Document 14: Brian G. Shellum, DIA, Defense Intelligence Crisis Response Procedures and the Gulf War, 1996. Unclassified, 19 pp.

The essay by the DIA's deputy historian, examines the agency's role in providing intelligence support during operations Desert Shield and Desert Storm.  The essay also examines the evolution of DIA activities in support of crisis operations--from the early 1970s to the late 1980s--and the impact of the Goldwater-Nichols military reform legislation.  Among the 1980s developments reviewed particular to DIA activities during the Persian Gulf war were the creation of National Military Intelligence Support Teams (NMISTs).  The portion of the paper concerning the Gulf War focuses largely on the creation, operations, and, in some cases, theater deployment of elements to provide intelligence support to decision-makers and combatant commanders.  These elements included the Iraqi Regional Intelligence Task Force, the Operational Intelligence Crisis Center, and the Department of Defense Joint Intelligence Center. 

 

Document 15: DCI Persian Gulf War Illnesses Task Force, Khamisiyah: A Historical Perspective on Related Intelligence, April 9, 1997. Unclassified, 24 pp.

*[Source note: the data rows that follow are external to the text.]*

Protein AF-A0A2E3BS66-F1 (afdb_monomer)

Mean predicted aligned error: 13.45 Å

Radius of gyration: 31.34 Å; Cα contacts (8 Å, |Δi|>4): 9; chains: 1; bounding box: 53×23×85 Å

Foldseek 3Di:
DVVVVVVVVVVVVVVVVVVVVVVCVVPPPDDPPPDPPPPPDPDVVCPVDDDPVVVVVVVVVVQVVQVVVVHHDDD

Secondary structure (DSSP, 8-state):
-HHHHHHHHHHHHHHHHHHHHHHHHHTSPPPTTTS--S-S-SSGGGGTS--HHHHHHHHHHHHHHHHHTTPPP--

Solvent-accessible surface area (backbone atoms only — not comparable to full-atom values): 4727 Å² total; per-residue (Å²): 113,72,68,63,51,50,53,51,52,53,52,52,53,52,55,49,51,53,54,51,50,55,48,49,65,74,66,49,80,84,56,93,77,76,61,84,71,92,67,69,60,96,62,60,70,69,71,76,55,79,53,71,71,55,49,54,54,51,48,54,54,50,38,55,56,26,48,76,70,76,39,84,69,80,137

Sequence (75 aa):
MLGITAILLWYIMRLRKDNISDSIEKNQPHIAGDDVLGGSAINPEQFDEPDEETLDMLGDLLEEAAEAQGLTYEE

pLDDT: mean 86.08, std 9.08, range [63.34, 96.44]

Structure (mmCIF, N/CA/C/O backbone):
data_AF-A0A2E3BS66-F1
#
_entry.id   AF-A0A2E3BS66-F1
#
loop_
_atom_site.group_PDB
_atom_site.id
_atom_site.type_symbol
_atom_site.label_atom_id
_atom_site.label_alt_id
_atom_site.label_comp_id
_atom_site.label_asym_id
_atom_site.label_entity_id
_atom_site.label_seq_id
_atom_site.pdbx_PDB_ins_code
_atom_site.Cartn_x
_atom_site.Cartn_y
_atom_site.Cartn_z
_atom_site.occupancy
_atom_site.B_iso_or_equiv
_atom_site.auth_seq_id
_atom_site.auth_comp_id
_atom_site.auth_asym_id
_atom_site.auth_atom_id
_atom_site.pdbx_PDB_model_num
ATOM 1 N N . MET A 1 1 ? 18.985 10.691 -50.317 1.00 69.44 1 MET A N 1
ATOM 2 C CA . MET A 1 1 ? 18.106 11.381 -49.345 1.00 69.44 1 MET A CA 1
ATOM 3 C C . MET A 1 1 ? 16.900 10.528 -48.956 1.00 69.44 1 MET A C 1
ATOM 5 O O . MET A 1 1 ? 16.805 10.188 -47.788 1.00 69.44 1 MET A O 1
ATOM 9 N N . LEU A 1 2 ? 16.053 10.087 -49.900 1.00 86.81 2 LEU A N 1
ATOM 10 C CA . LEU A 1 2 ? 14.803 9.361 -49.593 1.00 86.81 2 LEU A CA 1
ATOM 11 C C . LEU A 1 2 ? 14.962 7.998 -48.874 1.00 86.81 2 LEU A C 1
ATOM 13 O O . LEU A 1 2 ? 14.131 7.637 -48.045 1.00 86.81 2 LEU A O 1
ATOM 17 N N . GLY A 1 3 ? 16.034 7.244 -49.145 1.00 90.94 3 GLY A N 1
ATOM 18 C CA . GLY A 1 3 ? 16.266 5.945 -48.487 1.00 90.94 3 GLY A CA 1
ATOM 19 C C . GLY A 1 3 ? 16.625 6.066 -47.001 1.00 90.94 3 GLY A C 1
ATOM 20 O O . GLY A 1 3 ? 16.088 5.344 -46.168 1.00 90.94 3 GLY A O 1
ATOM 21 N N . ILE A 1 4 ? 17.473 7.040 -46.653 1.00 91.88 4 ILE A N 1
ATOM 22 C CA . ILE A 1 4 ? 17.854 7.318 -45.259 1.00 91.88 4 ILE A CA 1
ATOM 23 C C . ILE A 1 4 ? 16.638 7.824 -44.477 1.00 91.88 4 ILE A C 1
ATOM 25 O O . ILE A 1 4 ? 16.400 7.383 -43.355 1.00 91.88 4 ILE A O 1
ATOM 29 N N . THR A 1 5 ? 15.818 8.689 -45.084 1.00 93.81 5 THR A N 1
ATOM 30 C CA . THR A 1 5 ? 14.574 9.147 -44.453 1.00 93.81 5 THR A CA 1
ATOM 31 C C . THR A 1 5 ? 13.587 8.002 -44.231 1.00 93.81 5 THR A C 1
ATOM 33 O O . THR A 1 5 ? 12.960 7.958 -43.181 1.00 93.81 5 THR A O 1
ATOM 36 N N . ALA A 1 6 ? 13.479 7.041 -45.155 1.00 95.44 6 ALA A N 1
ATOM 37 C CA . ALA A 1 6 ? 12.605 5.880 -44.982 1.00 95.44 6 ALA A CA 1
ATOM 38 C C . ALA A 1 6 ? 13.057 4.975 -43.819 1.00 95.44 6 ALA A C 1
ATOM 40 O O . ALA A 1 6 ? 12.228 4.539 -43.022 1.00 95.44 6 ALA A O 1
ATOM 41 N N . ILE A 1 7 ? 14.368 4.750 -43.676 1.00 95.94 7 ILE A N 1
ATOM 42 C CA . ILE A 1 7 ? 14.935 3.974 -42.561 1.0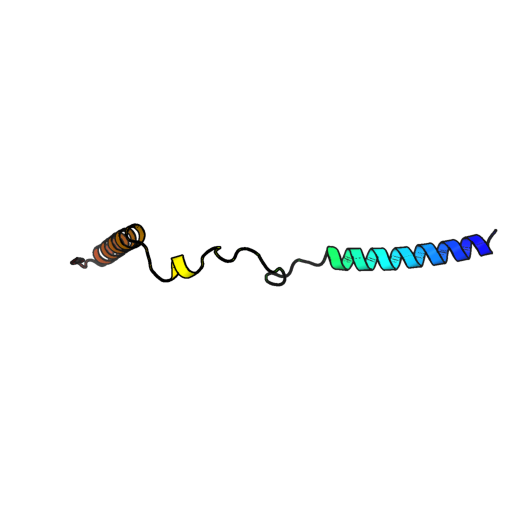0 95.94 7 ILE A CA 1
ATOM 43 C C . ILE A 1 7 ? 14.693 4.679 -41.221 1.00 95.94 7 ILE A C 1
ATOM 45 O O . ILE A 1 7 ? 14.267 4.042 -40.258 1.00 95.94 7 ILE A O 1
ATOM 49 N N . LEU A 1 8 ? 14.907 5.997 -41.157 1.00 95.94 8 LEU A N 1
ATOM 50 C CA . LEU A 1 8 ? 14.647 6.775 -39.943 1.00 95.94 8 LEU A CA 1
ATOM 51 C C . LEU A 1 8 ? 13.160 6.776 -39.574 1.00 95.94 8 LEU A C 1
ATOM 53 O O . LEU A 1 8 ? 12.827 6.599 -38.407 1.00 95.94 8 LEU A O 1
ATOM 57 N N . LEU A 1 9 ? 12.264 6.918 -40.555 1.00 95.69 9 LEU A N 1
ATOM 58 C CA . LEU A 1 9 ? 10.820 6.850 -40.321 1.00 95.69 9 LEU A CA 1
ATOM 59 C C . LEU A 1 9 ? 10.402 5.480 -39.780 1.00 95.69 9 LEU A C 1
ATOM 61 O O . LEU A 1 9 ? 9.650 5.419 -38.809 1.00 95.69 9 LEU A O 1
ATOM 65 N N . TRP A 1 10 ? 10.928 4.389 -40.343 1.00 95.88 10 TRP A N 1
ATOM 66 C CA . TRP A 1 10 ? 10.681 3.043 -39.823 1.00 95.88 10 TRP A CA 1
ATOM 67 C C . TRP A 1 10 ? 11.159 2.893 -38.373 1.00 95.88 10 TRP A C 1
ATOM 69 O O . TRP A 1 10 ? 10.424 2.381 -37.527 1.00 95.88 10 TRP A O 1
ATOM 79 N N . TYR A 1 11 ? 12.355 3.398 -38.066 1.00 96.44 11 TYR A N 1
ATOM 80 C CA . TYR A 1 11 ? 12.922 3.334 -36.721 1.00 96.44 11 TYR A CA 1
ATOM 81 C C . TYR A 1 11 ? 12.096 4.135 -35.702 1.00 96.44 11 TYR A C 1
ATOM 83 O O . TYR A 1 11 ? 11.765 3.627 -34.631 1.00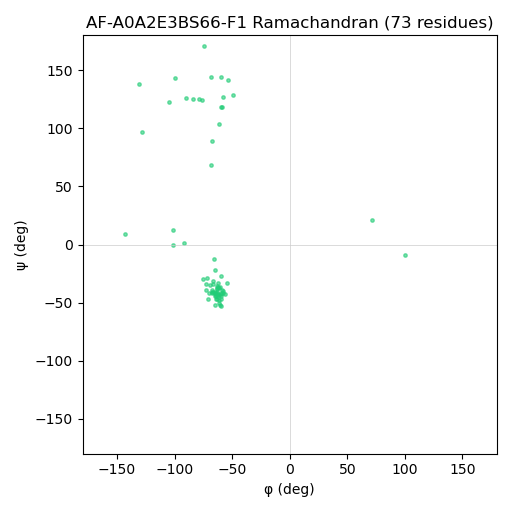 96.44 11 TYR A O 1
ATOM 91 N N . ILE A 1 12 ? 11.673 5.351 -36.062 1.00 95.69 12 ILE A N 1
ATOM 92 C CA . ILE A 1 12 ? 10.794 6.186 -35.229 1.00 95.69 12 ILE A CA 1
ATOM 93 C C . ILE A 1 12 ? 9.445 5.496 -35.006 1.00 95.69 12 ILE A C 1
ATOM 95 O O . ILE A 1 12 ? 8.932 5.489 -33.889 1.00 95.69 12 ILE A O 1
ATOM 99 N N . MET A 1 13 ? 8.866 4.883 -36.043 1.00 94.88 13 MET A N 1
ATOM 100 C CA . MET A 1 13 ? 7.614 4.137 -35.908 1.00 94.88 13 MET A CA 1
ATOM 101 C C . MET A 1 13 ? 7.759 2.932 -34.977 1.00 94.88 13 MET A C 1
ATOM 103 O O . MET A 1 13 ? 6.824 2.646 -34.231 1.00 94.88 13 MET A O 1
ATOM 107 N N . ARG A 1 14 ? 8.909 2.247 -34.981 1.00 94.44 14 ARG A N 1
ATOM 108 C CA . ARG A 1 14 ? 9.187 1.154 -34.043 1.00 94.44 14 ARG A CA 1
ATOM 109 C C . ARG A 1 14 ? 9.246 1.655 -32.600 1.00 94.44 14 ARG A C 1
ATOM 111 O O . ARG A 1 14 ? 8.476 1.164 -31.784 1.00 94.44 14 ARG A O 1
ATOM 118 N N . LEU A 1 15 ? 10.044 2.687 -32.328 1.00 94.06 15 LEU A N 1
ATOM 119 C CA . LEU A 1 15 ? 10.140 3.293 -30.992 1.00 94.06 15 LEU A CA 1
ATOM 120 C C . LEU A 1 15 ? 8.792 3.820 -30.489 1.00 94.06 15 LEU A C 1
ATOM 122 O O . LEU A 1 15 ? 8.445 3.662 -29.324 1.00 94.06 15 LEU A O 1
ATOM 126 N N . ARG A 1 16 ? 7.994 4.422 -31.379 1.00 93.56 16 ARG A N 1
ATOM 127 C CA . ARG A 1 16 ? 6.648 4.896 -31.044 1.00 93.56 16 ARG A CA 1
ATOM 128 C C . ARG A 1 16 ? 5.753 3.755 -30.561 1.00 93.56 16 ARG A C 1
ATOM 130 O O . ARG A 1 16 ? 4.986 3.965 -29.629 1.00 93.56 16 ARG A O 1
ATOM 137 N N . LYS A 1 17 ? 5.801 2.587 -31.209 1.00 92.19 17 LYS A N 1
ATOM 138 C CA . LYS A 1 17 ? 4.970 1.436 -30.819 1.00 92.19 17 LYS A CA 1
ATOM 139 C C . LYS A 1 17 ? 5.349 0.928 -29.433 1.00 92.19 17 LYS A C 1
ATOM 141 O O . LYS A 1 17 ? 4.447 0.692 -28.637 1.00 92.19 17 LYS A O 1
ATOM 146 N N . ASP A 1 18 ? 6.644 0.843 -29.155 1.00 91.25 18 ASP A N 1
ATOM 147 C CA . ASP A 1 18 ? 7.155 0.401 -27.857 1.00 91.25 18 ASP A CA 1
ATOM 148 C C . ASP A 1 18 ? 6.735 1.404 -26.756 1.00 91.25 18 ASP A C 1
ATOM 150 O O . ASP A 1 18 ? 6.089 1.022 -25.786 1.00 91.25 18 ASP A O 1
ATOM 154 N N . ASN A 1 19 ? 6.907 2.714 -26.982 1.00 90.31 19 ASN A N 1
ATOM 155 C CA . ASN A 1 19 ? 6.467 3.754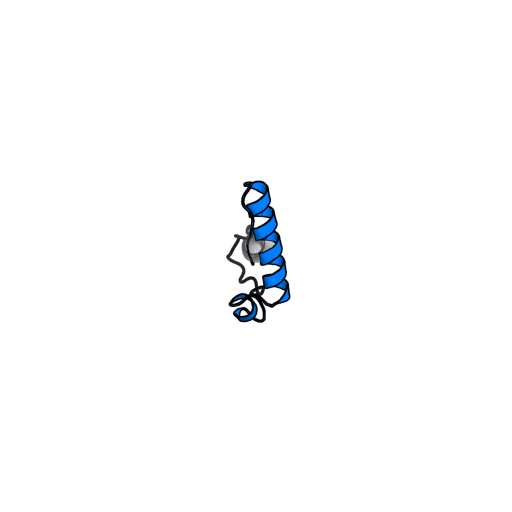 -26.037 1.00 90.31 19 ASN A CA 1
ATOM 156 C C . ASN A 1 19 ? 4.947 3.775 -25.793 1.00 90.31 19 ASN A C 1
ATOM 158 O O . ASN A 1 19 ? 4.499 4.086 -24.691 1.00 90.31 19 ASN A O 1
ATOM 162 N N . ILE A 1 20 ? 4.138 3.504 -26.824 1.00 89.31 20 ILE A N 1
ATOM 163 C CA . ILE A 1 20 ? 2.679 3.407 -26.675 1.00 89.31 20 ILE A CA 1
ATOM 164 C C . ILE A 1 20 ? 2.319 2.181 -25.835 1.00 89.31 20 ILE A C 1
ATOM 166 O O . ILE A 1 20 ? 1.440 2.292 -24.989 1.00 89.31 20 ILE A O 1
ATOM 170 N N . SER A 1 21 ? 2.997 1.048 -26.036 1.00 90.12 21 SER A N 1
ATOM 171 C CA . SER A 1 21 ? 2.786 -0.165 -25.238 1.00 90.12 21 SER A CA 1
ATOM 172 C C . SER A 1 21 ? 3.083 0.088 -23.760 1.00 90.12 21 SER A C 1
ATOM 174 O O . SER A 1 21 ? 2.207 -0.118 -22.925 1.00 90.12 21 SER A O 1
ATOM 176 N N . ASP A 1 22 ? 4.259 0.639 -23.455 1.00 88.31 22 ASP A N 1
ATOM 177 C CA . ASP A 1 22 ? 4.672 0.960 -22.084 1.00 88.31 22 ASP A CA 1
ATOM 178 C C . ASP A 1 22 ? 3.737 1.983 -21.427 1.00 88.31 22 ASP A C 1
ATOM 180 O O . ASP A 1 22 ? 3.463 1.924 -20.231 1.00 88.31 22 ASP A O 1
ATOM 184 N N . SER A 1 23 ? 3.259 2.957 -22.205 1.00 87.25 23 SER A N 1
ATOM 185 C CA . SER A 1 23 ? 2.301 3.956 -21.733 1.00 87.25 23 SER A CA 1
ATOM 186 C C . SER A 1 23 ? 0.942 3.332 -21.433 1.00 87.25 23 SER A C 1
ATOM 188 O O . SER A 1 23 ? 0.331 3.675 -20.426 1.00 87.25 23 SER A O 1
ATOM 190 N N . ILE A 1 24 ? 0.464 2.415 -22.277 1.00 85.94 24 ILE A N 1
ATOM 191 C CA . ILE A 1 24 ? -0.789 1.698 -22.029 1.00 85.94 24 ILE A CA 1
ATOM 192 C C . ILE A 1 24 ? -0.657 0.864 -20.761 1.00 85.94 24 ILE A C 1
ATOM 194 O O . ILE A 1 24 ? -1.539 0.960 -19.926 1.00 85.94 24 ILE A O 1
ATOM 198 N N . GLU A 1 25 ? 0.431 0.110 -20.595 1.00 83.81 25 GLU A N 1
ATOM 199 C CA . GLU A 1 25 ? 0.689 -0.717 -19.409 1.00 83.81 25 GLU A CA 1
ATOM 200 C C . GLU A 1 25 ? 0.735 0.112 -18.117 1.00 83.81 25 GLU A C 1
ATOM 202 O O . GLU A 1 25 ? 0.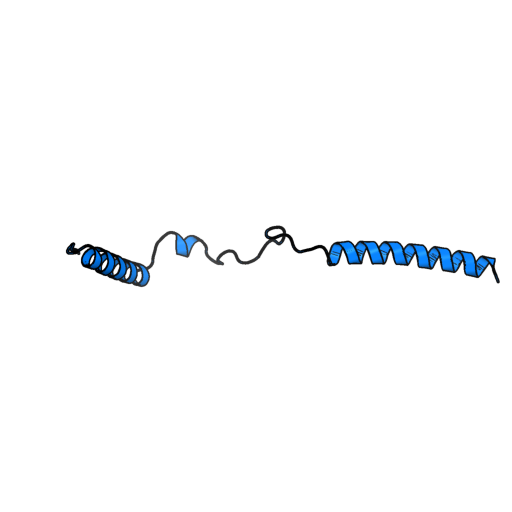056 -0.214 -17.149 1.00 83.81 25 GLU A O 1
ATOM 207 N N . LYS A 1 26 ? 1.461 1.236 -18.117 1.00 81.06 26 LYS A N 1
ATOM 208 C CA . LYS A 1 26 ? 1.591 2.110 -16.936 1.00 81.06 26 LYS A CA 1
ATOM 209 C C . LYS A 1 26 ? 0.327 2.892 -16.597 1.00 81.06 26 LYS A C 1
ATOM 211 O O . LYS A 1 26 ? 0.143 3.259 -15.444 1.00 81.06 26 LYS A O 1
ATOM 216 N N . ASN A 1 27 ? -0.499 3.198 -17.596 1.00 80.00 27 ASN A N 1
ATOM 217 C CA . ASN A 1 27 ? -1.738 3.957 -17.421 1.00 80.00 27 ASN A CA 1
ATOM 218 C C . ASN A 1 27 ? -2.979 3.054 -17.419 1.00 80.00 27 ASN A C 1
ATOM 220 O O . ASN A 1 27 ? -4.094 3.565 -17.568 1.00 80.00 27 ASN A O 1
ATOM 224 N N . GLN A 1 28 ? -2.819 1.728 -17.306 1.00 82.56 28 GLN A N 1
ATOM 225 C CA . GLN A 1 28 ? -3.976 0.860 -17.111 1.00 82.56 28 GLN 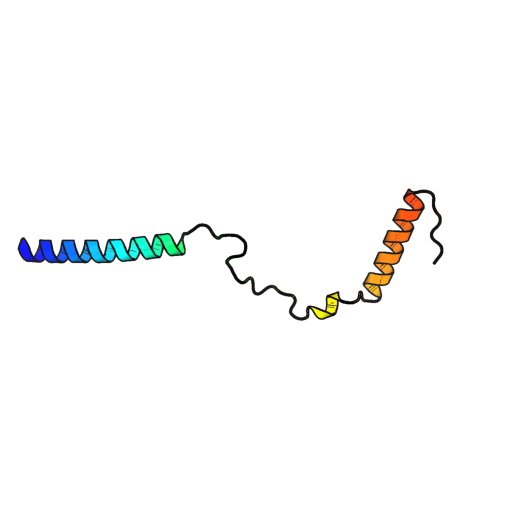A CA 1
ATOM 226 C C . GLN A 1 28 ? -4.696 1.264 -15.819 1.00 82.56 28 GLN A C 1
ATOM 228 O O . GLN A 1 28 ? -4.053 1.701 -14.863 1.00 82.56 28 GLN A O 1
ATOM 233 N N . PRO A 1 29 ? -6.037 1.175 -15.788 1.00 76.81 29 PRO A N 1
ATOM 234 C CA . PRO A 1 29 ? -6.778 1.460 -14.572 1.00 76.81 29 PRO A CA 1
ATOM 235 C C . PRO A 1 29 ? -6.287 0.533 -13.459 1.00 76.81 29 PRO A C 1
ATOM 237 O O . PRO A 1 29 ? -6.273 -0.683 -13.637 1.00 76.81 29 PRO A O 1
ATOM 240 N N . HIS A 1 30 ? -5.901 1.111 -12.322 1.00 75.88 30 HIS A N 1
ATOM 241 C CA . HIS A 1 30 ? -5.530 0.335 -11.143 1.00 75.88 30 HIS A CA 1
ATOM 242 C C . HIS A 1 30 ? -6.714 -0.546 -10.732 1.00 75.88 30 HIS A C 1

As a result of suggestions and allegations that the explanation for the illnesses of many Persian Gulf war veterans was to be found in examining events that took place in the theater during the war, President Clinton established an advisory committee on Gulf War Veterans' Illnesses.  To provide intelligence support, Director of Central Intelligence George Tenet established the Persian Gulf War Illnesses Task Force.  One of its activities was to provide intelligence related to the concern that release of Iraqi chemical agents, possibly as result of the bombing of Iraqi chemical weapons storage sites, particularly Khamisiyah, might have exposed some members of the U.S. armed forces to the chemicals.  This task force analysis provides an unclassified analysis of the Iraqi chemical warfare program, and discussion of pre-war intelligence on the Khamisiyah depot (including overhead imagery).  Several sections of the study examine, to a limited extent, the tasking, collection, analysis, and dissemination of intelligence concerning the possible presence of chemical weapons at Khamisiyah from the beginning of Desert Shield to 1997.  It concludes with a discussion of some lessons learned. 

 

Document 16: Defense Intelligence Agency, A Chronology of Defense Intelligence in the Gulf War: A Research Aid for Analysts, July 1997. Unclassified, 56 pp.

This chronology, which begins in 1984 and concludes in August 1991, describes events related to DIA-conducted and directed activities relevant to the Persian Gulf War.  The chronology includes information on the creation and/or deployment of units subordinate to DIA to provide intelligence support to officials in Washington and in the theater of operations.  In addition, it contains some details on tasking of collection assets, collection operations, the production of intelligence, and its dissemination.

 


Notes

1.  U.S. News and World Report, Triumph Without Victory: The Unreported History of the Persian Gulf War (New York: Times Books, 1992), pp. 7-9.

2.  Richard Hallion, Storm over Iraq: Air Power and the Gulf War (Washington, D.C.: Smithsonian Institution, 1992), p. 159; Rick Atkinson, Crusade: The Untold Story of the Persian Gulf War (Boston: Houghton-Mifflin, 1993), p. 511.

3.  A Department of Defense information paper on Iraq's Scud Ballistic Missiles can be found at <www.gulflink.osd.mil/scud_info>.

4.  Robert C. Toth, "Iraqi Missile Test Had U.S. Thinking War Started," Los Angeles Times, December 21, 1990, pp. A1, A10. 

5.  General Accounting Office, "Operation Desert Storm: Evaluation of the Air Campaign," GAO/NSIA-97-134, June 1997.